(Task data)

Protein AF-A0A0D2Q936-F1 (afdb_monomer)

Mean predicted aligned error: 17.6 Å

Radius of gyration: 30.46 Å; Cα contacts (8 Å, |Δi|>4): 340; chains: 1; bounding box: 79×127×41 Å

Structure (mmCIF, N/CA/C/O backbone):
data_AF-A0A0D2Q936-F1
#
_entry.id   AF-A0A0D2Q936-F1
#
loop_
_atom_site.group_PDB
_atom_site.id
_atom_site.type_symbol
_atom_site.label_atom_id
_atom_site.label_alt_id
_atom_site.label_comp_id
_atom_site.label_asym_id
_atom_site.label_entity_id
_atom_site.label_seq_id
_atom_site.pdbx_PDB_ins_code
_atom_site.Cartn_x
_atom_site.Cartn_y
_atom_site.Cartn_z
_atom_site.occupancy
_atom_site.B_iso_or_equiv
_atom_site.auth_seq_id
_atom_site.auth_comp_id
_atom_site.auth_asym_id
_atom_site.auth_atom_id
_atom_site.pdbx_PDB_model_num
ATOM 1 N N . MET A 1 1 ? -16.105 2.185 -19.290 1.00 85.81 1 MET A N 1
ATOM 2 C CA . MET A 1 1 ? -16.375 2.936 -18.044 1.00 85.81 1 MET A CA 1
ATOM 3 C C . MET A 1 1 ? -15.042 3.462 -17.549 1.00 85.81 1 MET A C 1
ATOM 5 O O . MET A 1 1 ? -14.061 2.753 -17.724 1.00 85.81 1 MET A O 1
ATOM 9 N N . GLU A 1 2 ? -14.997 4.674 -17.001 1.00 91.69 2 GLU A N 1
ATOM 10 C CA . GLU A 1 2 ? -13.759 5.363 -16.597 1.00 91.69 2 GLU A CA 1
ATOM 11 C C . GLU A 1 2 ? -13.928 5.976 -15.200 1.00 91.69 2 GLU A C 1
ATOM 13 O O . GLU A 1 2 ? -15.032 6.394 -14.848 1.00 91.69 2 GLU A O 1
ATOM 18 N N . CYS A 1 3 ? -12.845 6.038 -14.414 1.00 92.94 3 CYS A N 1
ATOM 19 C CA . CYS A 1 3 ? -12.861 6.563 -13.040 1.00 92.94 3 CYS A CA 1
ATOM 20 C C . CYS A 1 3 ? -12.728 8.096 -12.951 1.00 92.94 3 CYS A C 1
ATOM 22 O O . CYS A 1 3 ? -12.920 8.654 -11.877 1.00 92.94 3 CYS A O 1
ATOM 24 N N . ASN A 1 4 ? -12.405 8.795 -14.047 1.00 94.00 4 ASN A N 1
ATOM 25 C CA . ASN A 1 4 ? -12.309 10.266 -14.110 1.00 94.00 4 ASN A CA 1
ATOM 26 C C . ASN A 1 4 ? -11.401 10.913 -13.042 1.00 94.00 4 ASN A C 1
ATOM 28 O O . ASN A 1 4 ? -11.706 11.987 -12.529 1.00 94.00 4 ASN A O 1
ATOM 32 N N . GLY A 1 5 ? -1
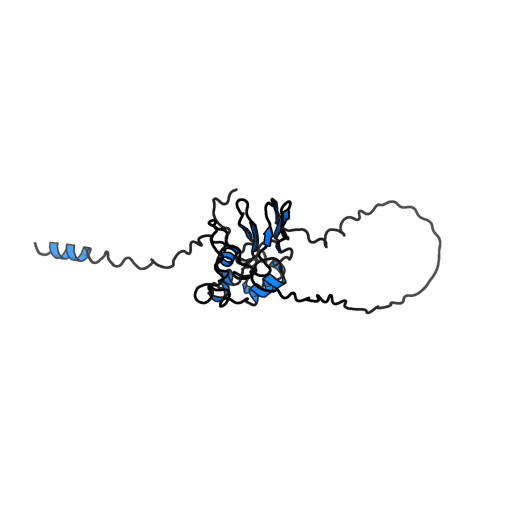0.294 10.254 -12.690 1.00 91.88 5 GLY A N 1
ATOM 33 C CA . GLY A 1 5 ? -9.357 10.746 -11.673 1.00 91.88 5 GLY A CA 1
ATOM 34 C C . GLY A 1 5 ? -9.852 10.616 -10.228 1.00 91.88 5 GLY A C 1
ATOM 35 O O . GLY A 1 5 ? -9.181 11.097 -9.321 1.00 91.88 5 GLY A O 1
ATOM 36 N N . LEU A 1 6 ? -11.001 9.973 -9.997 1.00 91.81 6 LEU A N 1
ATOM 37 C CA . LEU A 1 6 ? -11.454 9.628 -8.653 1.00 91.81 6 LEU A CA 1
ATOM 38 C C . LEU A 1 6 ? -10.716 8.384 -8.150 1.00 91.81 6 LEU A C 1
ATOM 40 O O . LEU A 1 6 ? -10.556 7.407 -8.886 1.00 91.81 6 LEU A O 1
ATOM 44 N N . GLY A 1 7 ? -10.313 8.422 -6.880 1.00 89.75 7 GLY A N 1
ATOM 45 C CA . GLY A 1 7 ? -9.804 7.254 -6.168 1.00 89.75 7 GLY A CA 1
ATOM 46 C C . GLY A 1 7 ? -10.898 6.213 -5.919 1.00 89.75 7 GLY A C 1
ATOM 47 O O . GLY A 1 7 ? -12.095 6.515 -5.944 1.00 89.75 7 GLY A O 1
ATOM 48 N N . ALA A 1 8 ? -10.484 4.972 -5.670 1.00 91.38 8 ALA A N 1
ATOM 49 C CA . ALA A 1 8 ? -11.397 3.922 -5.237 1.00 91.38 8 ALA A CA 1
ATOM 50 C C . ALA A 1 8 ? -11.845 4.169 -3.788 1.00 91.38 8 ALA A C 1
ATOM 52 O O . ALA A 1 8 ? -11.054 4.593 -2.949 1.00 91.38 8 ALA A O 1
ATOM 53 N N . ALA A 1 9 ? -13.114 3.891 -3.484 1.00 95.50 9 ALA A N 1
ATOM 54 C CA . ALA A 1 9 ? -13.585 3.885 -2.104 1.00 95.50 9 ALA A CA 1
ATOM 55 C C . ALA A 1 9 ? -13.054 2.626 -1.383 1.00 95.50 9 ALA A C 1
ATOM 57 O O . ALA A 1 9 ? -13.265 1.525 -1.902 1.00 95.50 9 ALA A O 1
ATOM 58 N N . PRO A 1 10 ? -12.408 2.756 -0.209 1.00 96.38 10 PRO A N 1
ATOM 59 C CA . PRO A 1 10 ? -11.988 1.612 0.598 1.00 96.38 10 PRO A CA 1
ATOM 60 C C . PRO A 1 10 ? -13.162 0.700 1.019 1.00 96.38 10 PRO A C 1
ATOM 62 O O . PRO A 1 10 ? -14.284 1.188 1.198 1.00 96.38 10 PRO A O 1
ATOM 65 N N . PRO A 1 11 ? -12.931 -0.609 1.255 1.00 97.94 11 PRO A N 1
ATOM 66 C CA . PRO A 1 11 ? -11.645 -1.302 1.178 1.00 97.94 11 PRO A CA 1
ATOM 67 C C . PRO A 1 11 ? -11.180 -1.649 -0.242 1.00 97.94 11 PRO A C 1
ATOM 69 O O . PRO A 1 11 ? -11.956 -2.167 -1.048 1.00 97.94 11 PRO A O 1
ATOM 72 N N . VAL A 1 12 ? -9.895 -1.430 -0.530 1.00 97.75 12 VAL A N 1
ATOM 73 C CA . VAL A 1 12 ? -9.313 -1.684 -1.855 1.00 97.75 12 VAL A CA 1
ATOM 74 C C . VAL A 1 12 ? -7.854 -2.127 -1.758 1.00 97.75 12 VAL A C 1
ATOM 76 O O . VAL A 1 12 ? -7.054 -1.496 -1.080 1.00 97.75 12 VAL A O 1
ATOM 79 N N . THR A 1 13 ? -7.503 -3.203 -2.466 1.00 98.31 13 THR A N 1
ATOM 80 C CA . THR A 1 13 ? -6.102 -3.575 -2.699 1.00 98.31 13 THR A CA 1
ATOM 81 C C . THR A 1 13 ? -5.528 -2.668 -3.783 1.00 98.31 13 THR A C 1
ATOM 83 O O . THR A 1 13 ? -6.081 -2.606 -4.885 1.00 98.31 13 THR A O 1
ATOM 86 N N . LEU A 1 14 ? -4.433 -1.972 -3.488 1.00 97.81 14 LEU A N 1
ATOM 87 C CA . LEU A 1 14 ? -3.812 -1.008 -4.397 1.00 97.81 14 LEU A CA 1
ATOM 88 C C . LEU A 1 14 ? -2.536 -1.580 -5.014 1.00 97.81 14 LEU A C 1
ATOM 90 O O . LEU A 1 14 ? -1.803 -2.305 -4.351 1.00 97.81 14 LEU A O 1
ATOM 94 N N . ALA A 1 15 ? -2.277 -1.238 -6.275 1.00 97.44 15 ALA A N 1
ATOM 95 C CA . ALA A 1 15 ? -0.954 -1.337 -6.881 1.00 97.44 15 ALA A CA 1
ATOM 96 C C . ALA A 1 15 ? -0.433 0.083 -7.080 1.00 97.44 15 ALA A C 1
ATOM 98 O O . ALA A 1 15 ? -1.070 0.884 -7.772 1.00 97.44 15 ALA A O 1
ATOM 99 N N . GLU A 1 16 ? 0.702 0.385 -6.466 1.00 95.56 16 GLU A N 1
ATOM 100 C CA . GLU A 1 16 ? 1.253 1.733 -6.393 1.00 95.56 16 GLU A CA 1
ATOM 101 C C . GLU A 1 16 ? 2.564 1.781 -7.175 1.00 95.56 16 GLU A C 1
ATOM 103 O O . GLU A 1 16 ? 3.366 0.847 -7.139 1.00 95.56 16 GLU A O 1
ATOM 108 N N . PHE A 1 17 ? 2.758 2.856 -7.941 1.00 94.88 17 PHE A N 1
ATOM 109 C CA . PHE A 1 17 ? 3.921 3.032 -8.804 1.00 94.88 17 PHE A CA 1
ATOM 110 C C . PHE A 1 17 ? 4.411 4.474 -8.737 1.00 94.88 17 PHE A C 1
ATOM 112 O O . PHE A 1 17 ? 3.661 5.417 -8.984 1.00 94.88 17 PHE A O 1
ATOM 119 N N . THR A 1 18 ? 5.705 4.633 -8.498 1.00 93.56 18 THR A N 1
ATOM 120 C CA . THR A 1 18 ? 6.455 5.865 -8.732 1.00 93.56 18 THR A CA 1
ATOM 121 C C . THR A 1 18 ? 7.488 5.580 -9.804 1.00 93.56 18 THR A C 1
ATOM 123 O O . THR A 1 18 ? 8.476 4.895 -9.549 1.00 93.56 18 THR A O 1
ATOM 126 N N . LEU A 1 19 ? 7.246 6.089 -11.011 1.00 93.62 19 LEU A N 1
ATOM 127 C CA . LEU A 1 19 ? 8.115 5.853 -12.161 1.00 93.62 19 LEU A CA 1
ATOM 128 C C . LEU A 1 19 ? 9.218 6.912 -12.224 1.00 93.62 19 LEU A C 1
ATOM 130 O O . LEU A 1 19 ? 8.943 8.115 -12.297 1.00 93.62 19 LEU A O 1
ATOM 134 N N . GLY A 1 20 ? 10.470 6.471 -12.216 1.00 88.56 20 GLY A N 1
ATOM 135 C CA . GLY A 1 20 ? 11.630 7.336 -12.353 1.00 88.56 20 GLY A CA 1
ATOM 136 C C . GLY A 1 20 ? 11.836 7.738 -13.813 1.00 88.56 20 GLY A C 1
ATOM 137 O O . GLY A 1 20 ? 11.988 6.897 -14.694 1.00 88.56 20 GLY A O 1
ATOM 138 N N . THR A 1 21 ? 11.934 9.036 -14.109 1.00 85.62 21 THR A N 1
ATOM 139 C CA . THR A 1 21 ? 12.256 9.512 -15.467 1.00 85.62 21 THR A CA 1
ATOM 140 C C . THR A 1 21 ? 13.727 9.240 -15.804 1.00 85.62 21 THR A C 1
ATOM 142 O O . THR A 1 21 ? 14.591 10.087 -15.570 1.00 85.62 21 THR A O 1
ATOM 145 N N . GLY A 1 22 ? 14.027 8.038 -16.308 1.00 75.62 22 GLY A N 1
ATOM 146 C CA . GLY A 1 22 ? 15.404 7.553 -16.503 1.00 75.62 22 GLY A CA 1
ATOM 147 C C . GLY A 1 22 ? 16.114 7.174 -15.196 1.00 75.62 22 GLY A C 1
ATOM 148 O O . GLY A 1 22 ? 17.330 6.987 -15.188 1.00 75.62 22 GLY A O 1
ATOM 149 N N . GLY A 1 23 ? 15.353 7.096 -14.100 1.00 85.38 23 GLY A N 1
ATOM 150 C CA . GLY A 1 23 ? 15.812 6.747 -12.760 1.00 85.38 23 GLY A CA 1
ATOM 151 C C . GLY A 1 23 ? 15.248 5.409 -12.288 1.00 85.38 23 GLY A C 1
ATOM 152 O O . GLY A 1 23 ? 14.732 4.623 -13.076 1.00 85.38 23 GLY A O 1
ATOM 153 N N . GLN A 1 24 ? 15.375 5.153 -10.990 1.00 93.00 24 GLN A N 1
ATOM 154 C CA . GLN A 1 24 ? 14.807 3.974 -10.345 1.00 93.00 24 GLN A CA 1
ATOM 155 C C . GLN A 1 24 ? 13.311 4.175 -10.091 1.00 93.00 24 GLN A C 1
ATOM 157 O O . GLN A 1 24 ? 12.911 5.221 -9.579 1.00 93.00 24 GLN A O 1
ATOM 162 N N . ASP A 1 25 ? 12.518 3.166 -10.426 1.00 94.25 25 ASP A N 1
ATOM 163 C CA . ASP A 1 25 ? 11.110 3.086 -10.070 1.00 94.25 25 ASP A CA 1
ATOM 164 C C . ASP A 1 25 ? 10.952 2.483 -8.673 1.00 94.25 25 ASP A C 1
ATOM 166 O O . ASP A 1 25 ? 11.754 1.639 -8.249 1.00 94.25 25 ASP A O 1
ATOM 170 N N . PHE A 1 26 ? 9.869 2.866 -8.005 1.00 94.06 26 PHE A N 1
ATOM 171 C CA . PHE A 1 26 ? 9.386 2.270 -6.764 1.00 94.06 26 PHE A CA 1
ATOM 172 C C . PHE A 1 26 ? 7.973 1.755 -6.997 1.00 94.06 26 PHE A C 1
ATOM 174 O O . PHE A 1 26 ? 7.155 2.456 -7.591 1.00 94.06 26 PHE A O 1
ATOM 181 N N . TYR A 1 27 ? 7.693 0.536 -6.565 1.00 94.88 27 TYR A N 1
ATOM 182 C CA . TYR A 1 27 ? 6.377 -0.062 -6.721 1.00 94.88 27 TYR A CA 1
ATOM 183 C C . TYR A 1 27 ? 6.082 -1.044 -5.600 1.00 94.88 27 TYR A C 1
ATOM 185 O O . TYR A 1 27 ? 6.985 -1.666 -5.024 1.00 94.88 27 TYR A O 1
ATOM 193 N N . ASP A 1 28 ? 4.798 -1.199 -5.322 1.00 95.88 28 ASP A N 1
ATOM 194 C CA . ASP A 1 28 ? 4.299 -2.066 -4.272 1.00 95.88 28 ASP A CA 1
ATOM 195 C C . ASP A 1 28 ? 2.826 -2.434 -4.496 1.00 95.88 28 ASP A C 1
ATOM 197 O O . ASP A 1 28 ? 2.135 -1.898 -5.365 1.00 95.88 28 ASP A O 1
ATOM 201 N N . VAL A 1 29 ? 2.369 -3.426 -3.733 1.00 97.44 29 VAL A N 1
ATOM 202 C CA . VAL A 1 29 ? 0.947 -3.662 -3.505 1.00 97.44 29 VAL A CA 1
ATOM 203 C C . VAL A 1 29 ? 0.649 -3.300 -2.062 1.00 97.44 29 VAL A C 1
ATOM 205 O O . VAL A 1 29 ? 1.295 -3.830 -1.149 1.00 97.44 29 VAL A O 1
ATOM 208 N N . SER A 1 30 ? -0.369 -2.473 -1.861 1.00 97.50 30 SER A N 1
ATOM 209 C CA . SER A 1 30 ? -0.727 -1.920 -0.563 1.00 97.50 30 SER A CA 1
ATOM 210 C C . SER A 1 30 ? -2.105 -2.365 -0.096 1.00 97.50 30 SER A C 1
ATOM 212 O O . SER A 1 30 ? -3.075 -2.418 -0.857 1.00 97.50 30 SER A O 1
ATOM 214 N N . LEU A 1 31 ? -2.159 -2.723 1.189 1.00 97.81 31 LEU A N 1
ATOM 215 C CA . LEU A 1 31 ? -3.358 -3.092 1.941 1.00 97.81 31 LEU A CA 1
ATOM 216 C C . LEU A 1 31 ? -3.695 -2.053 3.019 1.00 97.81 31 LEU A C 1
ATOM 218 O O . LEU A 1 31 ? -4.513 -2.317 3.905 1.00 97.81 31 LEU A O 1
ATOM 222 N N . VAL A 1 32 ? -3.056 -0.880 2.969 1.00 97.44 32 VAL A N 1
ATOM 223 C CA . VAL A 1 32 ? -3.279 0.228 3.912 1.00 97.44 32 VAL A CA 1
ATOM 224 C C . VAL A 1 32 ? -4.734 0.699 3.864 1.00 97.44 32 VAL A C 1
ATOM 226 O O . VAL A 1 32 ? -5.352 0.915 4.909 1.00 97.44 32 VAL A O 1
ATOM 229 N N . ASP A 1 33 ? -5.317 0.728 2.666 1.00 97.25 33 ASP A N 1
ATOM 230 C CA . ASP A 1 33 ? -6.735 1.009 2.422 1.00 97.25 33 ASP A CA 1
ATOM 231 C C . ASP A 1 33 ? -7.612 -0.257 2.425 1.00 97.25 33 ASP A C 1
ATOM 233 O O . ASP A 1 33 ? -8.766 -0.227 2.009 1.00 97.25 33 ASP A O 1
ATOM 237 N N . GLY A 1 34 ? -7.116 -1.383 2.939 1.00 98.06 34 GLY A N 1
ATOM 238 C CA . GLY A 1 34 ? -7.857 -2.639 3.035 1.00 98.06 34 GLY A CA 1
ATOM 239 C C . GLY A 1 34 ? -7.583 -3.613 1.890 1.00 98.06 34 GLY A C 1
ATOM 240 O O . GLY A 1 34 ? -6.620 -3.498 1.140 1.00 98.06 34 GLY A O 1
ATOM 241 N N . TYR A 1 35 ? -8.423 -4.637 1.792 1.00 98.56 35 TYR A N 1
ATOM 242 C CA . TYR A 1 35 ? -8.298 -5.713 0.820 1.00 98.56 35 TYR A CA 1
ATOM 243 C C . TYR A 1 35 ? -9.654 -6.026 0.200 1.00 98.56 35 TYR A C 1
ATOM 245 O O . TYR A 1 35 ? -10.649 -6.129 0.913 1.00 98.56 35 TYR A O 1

(End Task data)

Aim of the task:
Could you set down, exactly as written, the lines above between the one holding "ATOM 146 C CA" and the one holding "ATOM 195 C C", inclusive, and nothing more?

Completed task:
ATOM 146 C CA . GLY A 1 22 ? 15.404 7.553 -16.503 1.00 75.62 22 GLY A CA 1
ATOM 147 C C . GLY A 1 22 ? 16.114 7.174 -15.196 1.00 75.62 22 GLY A C 1
ATOM 148 O O . GLY A 1 22 ? 17.330 6.987 -15.188 1.00 75.62 22 GLY A O 1
ATOM 149 N N . GLY A 1 23 ? 15.353 7.096 -14.100 1.00 85.38 23 GLY A N 1
ATOM 150 C CA . GLY A 1 23 ? 15.812 6.747 -12.760 1.00 85.38 23 GLY A CA 1
ATOM 151 C C . GLY A 1 23 ? 15.248 5.409 -12.288 1.00 85.38 23 GLY A C 1
ATOM 152 O O . GLY A 1 23 ? 14.732 4.623 -13.076 1.00 85.38 23 GLY A O 1
ATOM 153 N N . GLN A 1 24 ? 15.375 5.153 -10.990 1.00 93.00 24 GLN A N 1
ATOM 154 C CA . GLN A 1 24 ? 14.807 3.974 -10.345 1.00 93.00 24 GLN A CA 1
ATOM 155 C C . GLN A 1 24 ? 13.311 4.175 -10.091 1.00 93.00 24 GLN A C 1
ATOM 157 O O . GLN A 1 24 ? 12.911 5.221 -9.579 1.00 93.00 24 GLN A O 1
ATOM 162 N N . ASP A 1 25 ? 12.518 3.166 -10.426 1.00 94.25 25 ASP A N 1
ATOM 163 C CA . ASP A 1 25 ? 11.110 3.086 -10.070 1.00 94.25 25 ASP A CA 1
ATOM 164 C C . ASP A 1 25 ? 10.952 2.483 -8.673 1.00 94.25 25 ASP A C 1
ATOM 166 O O . ASP A 1 25 ? 11.754 1.639 -8.249 1.00 94.25 25 ASP A O 1
ATOM 170 N N . PHE A 1 26 ? 9.869 2.866 -8.005 1.00 94.06 26 PHE A N 1
ATOM 171 C CA . PHE A 1 26 ? 9.386 2.270 -6.764 1.00 94.06 26 PHE A CA 1
ATOM 172 C C . PHE A 1 26 ? 7.973 1.755 -6.997 1.00 94.06 26 PHE A C 1
ATOM 174 O O . PHE A 1 26 ? 7.155 2.456 -7.591 1.00 94.06 26 PHE A O 1
ATOM 181 N N . TYR A 1 27 ? 7.693 0.536 -6.565 1.00 94.88 27 TYR A N 1
ATOM 182 C CA . TYR A 1 27 ? 6.377 -0.062 -6.721 1.00 94.88 27 TYR A CA 1
ATOM 183 C C . TYR A 1 27 ? 6.082 -1.044 -5.600 1.00 94.88 27 TYR A C 1
ATOM 185 O O . TYR A 1 27 ? 6.985 -1.666 -5.024 1.00 94.88 27 TYR A O 1
ATOM 193 N N . ASP A 1 28 ? 4.798 -1.199 -5.322 1.00 95.88 28 ASP A N 1
ATOM 194 C CA . ASP A 1 28 ? 4.299 -2.066 -4.272 1.00 95.88 28 ASP A CA 1
ATOM 195 C C . ASP A 1 28 ? 2.826 -2.434 -4.496 1.00 95.88 28 ASP A C 1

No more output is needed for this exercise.